Central Drive: spit city.
The best response comes at Our Lady Star of the Sea RC Church social hall, St Annes, where I test whether exhibitors and visitors are paying lip service to a multi-faith event, Under One Sky, to celebrate One World Week.
Canon Aidan Turner extends a warm welcome. He's a fervent ecumenist. He's dismayed more faiths and cultures aren't present.
I'd like more parishioners present. The event's been well publicised in the diocese and our own Gazette.
Two hours pass, I'm veiled for much of it - while different faith groups mingle, Bahai's, Hindus, Muslims, Christians.
Reverend Glyn Eatock, of Churches Together, is quick to greet me. The Baha'i representative Joy Sabour tells me she once taught veiled Muslims and found it hard to "read the clues".
She welcomes the debate.
Of the few present, I recognise three Muslim medics, organiser John Turner, a Catholic and former Blackpool Council official, and two Hindus, Pratibha and husband Kadaba Vasudev. I'm on good terms with them all.
Only "Vas", recently retired pathologist, sees through my disguise. I have to introduce myself to The Gazette photographer with whom I've worked for years.
None are offended, least of all the Muslims perplexed by the scale of essentially an in-faith issue: theological tension or individual identity?
But one elderly lady, with her priest for a walk in the park next day, reprimands me for showing "disrespect to Muslims".
It's a fair point, although no offence was intended.

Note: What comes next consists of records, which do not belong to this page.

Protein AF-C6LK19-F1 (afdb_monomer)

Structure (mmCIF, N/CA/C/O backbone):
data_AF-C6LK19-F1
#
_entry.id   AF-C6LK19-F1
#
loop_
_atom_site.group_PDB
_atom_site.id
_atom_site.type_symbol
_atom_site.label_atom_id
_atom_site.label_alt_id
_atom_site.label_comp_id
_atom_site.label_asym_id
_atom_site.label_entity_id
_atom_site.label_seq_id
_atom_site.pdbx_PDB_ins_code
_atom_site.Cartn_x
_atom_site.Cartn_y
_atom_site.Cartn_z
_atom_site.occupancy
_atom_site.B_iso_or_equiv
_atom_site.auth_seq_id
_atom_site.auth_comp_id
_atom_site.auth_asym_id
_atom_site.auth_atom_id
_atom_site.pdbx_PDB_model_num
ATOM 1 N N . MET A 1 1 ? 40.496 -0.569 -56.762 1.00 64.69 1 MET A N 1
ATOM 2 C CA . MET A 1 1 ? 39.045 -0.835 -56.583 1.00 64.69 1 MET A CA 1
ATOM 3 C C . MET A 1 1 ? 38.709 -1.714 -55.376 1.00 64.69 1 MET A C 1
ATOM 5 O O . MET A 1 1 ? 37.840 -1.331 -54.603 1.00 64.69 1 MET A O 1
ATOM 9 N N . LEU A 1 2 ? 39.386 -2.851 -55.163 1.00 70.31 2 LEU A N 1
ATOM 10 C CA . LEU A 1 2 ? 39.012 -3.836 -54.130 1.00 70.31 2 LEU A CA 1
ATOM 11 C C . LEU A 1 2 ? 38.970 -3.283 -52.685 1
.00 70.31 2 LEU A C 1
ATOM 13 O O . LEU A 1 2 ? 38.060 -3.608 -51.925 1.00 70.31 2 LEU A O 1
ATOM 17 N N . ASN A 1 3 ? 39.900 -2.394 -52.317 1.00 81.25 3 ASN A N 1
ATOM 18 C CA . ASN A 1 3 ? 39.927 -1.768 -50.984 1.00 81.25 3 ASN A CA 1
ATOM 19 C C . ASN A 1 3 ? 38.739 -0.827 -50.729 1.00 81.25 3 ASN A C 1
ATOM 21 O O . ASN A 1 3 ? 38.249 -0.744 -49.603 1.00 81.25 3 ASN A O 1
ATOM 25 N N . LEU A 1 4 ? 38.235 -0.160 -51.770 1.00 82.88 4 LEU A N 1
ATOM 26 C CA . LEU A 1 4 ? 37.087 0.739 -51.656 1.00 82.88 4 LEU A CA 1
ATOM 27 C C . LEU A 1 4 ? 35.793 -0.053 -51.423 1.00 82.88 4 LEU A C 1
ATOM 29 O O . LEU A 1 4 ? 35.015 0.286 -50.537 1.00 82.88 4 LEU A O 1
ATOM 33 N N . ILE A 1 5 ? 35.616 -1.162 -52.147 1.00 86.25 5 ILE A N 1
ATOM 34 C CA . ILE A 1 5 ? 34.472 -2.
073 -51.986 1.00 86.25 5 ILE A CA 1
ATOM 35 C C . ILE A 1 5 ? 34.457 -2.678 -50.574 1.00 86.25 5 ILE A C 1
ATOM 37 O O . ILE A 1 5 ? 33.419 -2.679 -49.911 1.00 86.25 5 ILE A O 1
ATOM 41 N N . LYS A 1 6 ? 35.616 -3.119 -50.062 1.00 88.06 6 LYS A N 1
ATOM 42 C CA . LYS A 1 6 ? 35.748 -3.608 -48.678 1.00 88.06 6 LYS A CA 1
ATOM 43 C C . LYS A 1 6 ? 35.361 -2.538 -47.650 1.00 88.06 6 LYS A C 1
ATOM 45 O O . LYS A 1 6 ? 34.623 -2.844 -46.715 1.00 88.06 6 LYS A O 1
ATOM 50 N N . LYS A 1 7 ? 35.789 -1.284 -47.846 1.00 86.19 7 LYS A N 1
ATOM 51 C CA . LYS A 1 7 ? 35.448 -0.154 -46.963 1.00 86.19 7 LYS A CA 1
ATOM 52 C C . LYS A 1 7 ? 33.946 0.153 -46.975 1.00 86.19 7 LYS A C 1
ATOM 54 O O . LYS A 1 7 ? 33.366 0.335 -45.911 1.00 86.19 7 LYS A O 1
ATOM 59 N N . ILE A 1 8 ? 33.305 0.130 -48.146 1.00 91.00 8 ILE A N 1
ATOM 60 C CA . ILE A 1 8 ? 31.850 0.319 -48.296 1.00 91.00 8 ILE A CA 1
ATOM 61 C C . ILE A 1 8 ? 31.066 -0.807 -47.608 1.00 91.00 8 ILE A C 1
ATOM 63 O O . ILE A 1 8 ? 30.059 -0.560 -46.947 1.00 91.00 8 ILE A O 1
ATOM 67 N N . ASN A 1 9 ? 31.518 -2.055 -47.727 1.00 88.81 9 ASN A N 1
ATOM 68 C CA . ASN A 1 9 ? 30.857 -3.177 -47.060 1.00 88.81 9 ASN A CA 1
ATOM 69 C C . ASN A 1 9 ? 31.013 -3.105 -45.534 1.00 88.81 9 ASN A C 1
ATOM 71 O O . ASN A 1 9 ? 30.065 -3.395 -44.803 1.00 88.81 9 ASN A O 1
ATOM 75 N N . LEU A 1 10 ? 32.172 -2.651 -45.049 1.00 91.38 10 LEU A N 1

But then the Pope slipped up, too.
So the last words go to Ifty Khan, hospital consultant, of the Blackpool Islamic Mosque committee: "We're not at all offended, just surprised. I have lived in this country most of my life and seldom see people dressed like that. It is a curiosity, to us, too, but Jack Straw's motives are political. He has done us no favours in this demonisation of Islam. We should live and let live."

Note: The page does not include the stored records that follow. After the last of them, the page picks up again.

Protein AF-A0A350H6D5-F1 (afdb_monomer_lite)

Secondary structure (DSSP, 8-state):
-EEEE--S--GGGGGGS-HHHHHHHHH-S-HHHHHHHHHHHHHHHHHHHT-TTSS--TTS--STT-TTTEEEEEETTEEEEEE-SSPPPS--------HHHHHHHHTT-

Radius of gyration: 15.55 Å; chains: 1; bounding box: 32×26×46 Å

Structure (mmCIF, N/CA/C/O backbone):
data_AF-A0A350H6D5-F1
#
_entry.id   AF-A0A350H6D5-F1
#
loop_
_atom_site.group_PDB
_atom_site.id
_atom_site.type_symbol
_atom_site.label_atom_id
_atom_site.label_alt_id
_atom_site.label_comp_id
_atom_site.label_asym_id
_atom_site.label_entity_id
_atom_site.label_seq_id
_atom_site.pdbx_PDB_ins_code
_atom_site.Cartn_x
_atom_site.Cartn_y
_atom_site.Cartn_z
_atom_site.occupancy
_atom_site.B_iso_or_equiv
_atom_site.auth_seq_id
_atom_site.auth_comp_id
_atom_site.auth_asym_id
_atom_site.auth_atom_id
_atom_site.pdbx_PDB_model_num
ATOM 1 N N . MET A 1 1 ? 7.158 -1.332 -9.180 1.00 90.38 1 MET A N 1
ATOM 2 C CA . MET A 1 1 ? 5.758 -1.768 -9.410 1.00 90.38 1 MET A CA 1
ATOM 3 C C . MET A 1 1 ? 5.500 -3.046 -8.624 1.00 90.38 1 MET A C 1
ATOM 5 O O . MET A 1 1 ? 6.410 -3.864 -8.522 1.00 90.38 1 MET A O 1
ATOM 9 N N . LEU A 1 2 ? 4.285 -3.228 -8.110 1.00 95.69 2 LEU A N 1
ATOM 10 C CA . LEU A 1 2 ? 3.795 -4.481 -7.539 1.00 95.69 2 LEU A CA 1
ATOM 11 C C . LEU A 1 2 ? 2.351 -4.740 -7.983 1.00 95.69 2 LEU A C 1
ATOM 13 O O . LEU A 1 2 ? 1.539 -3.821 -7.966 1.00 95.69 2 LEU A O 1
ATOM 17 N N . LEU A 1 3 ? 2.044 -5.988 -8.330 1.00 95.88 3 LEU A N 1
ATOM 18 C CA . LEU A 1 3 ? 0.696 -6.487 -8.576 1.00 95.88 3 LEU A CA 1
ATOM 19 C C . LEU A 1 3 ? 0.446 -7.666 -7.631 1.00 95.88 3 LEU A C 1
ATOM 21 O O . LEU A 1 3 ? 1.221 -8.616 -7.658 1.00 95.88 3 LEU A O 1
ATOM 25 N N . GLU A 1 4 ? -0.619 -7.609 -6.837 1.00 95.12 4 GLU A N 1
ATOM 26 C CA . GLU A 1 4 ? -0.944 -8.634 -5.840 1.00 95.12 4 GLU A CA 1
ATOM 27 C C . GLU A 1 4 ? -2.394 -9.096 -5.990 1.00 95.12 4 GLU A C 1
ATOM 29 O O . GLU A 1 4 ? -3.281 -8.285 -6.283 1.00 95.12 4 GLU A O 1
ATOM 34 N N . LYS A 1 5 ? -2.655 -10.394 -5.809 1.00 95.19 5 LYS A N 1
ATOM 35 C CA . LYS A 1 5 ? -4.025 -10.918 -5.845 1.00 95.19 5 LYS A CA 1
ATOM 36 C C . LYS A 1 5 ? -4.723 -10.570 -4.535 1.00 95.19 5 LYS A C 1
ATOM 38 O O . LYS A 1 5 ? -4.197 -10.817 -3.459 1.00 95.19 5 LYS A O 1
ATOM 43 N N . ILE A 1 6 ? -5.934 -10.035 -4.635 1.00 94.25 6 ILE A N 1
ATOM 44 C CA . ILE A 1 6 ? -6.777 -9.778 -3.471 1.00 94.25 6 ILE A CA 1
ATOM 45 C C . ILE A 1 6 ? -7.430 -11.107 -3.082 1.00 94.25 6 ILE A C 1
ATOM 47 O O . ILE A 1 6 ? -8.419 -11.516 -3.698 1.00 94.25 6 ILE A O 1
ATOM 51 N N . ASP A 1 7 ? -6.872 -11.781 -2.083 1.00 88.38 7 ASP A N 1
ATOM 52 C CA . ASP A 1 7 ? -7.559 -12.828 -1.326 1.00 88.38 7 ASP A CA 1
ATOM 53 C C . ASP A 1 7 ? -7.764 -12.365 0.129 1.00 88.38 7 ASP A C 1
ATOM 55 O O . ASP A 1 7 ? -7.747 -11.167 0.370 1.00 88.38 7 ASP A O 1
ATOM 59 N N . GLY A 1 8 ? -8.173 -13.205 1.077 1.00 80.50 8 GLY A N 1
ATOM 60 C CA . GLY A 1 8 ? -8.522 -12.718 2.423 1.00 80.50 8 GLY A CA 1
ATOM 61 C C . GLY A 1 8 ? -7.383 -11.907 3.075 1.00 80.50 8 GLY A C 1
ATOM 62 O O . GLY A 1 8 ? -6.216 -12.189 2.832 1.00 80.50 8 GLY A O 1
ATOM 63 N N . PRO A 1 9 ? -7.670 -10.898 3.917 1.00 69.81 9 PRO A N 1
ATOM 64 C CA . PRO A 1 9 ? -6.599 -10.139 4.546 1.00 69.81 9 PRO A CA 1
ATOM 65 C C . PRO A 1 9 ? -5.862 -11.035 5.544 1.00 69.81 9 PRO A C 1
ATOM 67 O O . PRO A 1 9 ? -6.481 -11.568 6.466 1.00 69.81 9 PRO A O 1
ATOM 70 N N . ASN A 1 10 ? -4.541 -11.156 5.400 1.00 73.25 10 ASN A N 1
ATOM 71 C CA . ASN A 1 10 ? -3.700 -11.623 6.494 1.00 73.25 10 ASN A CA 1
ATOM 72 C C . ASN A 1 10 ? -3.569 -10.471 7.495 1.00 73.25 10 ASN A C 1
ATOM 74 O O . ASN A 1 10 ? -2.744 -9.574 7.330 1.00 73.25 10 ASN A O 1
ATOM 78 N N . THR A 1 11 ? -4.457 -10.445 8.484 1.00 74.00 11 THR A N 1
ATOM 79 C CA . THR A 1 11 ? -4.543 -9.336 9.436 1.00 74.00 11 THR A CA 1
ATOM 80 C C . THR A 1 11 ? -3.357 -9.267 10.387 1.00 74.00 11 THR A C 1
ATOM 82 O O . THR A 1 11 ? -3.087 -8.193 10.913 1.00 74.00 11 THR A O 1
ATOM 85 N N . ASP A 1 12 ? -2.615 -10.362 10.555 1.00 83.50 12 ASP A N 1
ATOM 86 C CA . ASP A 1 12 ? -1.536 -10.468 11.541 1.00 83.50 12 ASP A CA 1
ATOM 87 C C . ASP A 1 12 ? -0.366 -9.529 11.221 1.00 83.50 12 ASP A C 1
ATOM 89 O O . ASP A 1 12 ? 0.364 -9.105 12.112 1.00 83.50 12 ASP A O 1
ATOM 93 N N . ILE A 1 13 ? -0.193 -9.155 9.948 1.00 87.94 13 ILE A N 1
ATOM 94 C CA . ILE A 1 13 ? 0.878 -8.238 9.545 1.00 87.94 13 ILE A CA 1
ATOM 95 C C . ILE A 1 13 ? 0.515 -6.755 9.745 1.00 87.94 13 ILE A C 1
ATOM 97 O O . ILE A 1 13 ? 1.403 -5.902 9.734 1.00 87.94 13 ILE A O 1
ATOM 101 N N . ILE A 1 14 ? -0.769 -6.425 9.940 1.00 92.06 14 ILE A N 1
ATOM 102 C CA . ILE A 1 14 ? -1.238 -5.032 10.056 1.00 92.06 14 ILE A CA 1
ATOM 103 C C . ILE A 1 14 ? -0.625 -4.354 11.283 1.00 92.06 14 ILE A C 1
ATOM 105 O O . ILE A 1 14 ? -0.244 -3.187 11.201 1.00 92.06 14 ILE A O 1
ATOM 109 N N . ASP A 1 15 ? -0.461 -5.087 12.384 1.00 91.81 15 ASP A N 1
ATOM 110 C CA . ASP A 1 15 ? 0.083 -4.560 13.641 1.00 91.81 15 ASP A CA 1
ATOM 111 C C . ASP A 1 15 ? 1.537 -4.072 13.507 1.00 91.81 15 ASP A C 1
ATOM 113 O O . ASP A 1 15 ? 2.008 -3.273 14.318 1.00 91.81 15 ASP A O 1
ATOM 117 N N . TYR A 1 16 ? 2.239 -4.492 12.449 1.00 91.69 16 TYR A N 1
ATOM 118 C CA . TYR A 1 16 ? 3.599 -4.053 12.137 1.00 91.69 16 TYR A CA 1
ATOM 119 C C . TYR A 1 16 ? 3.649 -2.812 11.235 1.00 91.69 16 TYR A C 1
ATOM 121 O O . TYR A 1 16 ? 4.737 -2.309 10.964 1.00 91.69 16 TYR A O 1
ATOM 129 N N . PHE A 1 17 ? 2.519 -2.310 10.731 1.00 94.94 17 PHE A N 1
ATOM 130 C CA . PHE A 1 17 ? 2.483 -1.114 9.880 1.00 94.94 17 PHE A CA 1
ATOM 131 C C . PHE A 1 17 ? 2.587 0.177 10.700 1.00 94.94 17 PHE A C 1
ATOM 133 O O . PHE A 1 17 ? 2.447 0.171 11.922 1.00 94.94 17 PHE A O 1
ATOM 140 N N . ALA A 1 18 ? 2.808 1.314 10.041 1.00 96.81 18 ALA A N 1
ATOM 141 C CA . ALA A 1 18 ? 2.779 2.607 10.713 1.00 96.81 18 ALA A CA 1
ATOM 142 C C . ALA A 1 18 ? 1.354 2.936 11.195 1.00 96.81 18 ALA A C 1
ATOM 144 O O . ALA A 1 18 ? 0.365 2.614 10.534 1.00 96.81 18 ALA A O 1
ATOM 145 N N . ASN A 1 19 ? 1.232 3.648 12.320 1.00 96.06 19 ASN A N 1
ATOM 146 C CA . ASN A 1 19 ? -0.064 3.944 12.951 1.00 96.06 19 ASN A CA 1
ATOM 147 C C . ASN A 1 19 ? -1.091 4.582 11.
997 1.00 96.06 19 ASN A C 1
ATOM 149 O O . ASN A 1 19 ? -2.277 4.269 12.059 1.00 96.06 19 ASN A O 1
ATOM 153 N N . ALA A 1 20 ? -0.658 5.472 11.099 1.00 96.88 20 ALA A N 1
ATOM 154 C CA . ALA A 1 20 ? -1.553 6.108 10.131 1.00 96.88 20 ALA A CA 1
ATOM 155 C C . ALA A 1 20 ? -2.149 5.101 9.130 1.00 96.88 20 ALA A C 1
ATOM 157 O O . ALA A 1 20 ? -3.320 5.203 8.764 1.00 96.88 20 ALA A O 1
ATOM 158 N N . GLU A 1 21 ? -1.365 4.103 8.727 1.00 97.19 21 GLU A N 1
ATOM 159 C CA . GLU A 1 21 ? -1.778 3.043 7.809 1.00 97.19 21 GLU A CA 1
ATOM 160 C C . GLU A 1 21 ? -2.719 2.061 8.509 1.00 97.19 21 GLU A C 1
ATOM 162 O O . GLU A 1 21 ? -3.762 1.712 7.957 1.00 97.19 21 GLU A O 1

And Dr Arshad Javed, part of the international Pakistan earthquake relief team: "Absolutely no problem. We were glad to see you honour the fast although your instruction lacked a little. It is tradition, if people want to wear the niqab, let them. None of our women do and that's their choice. I don't think Jack Straw realised what he was starting. I'm inclined to take his comments at face value."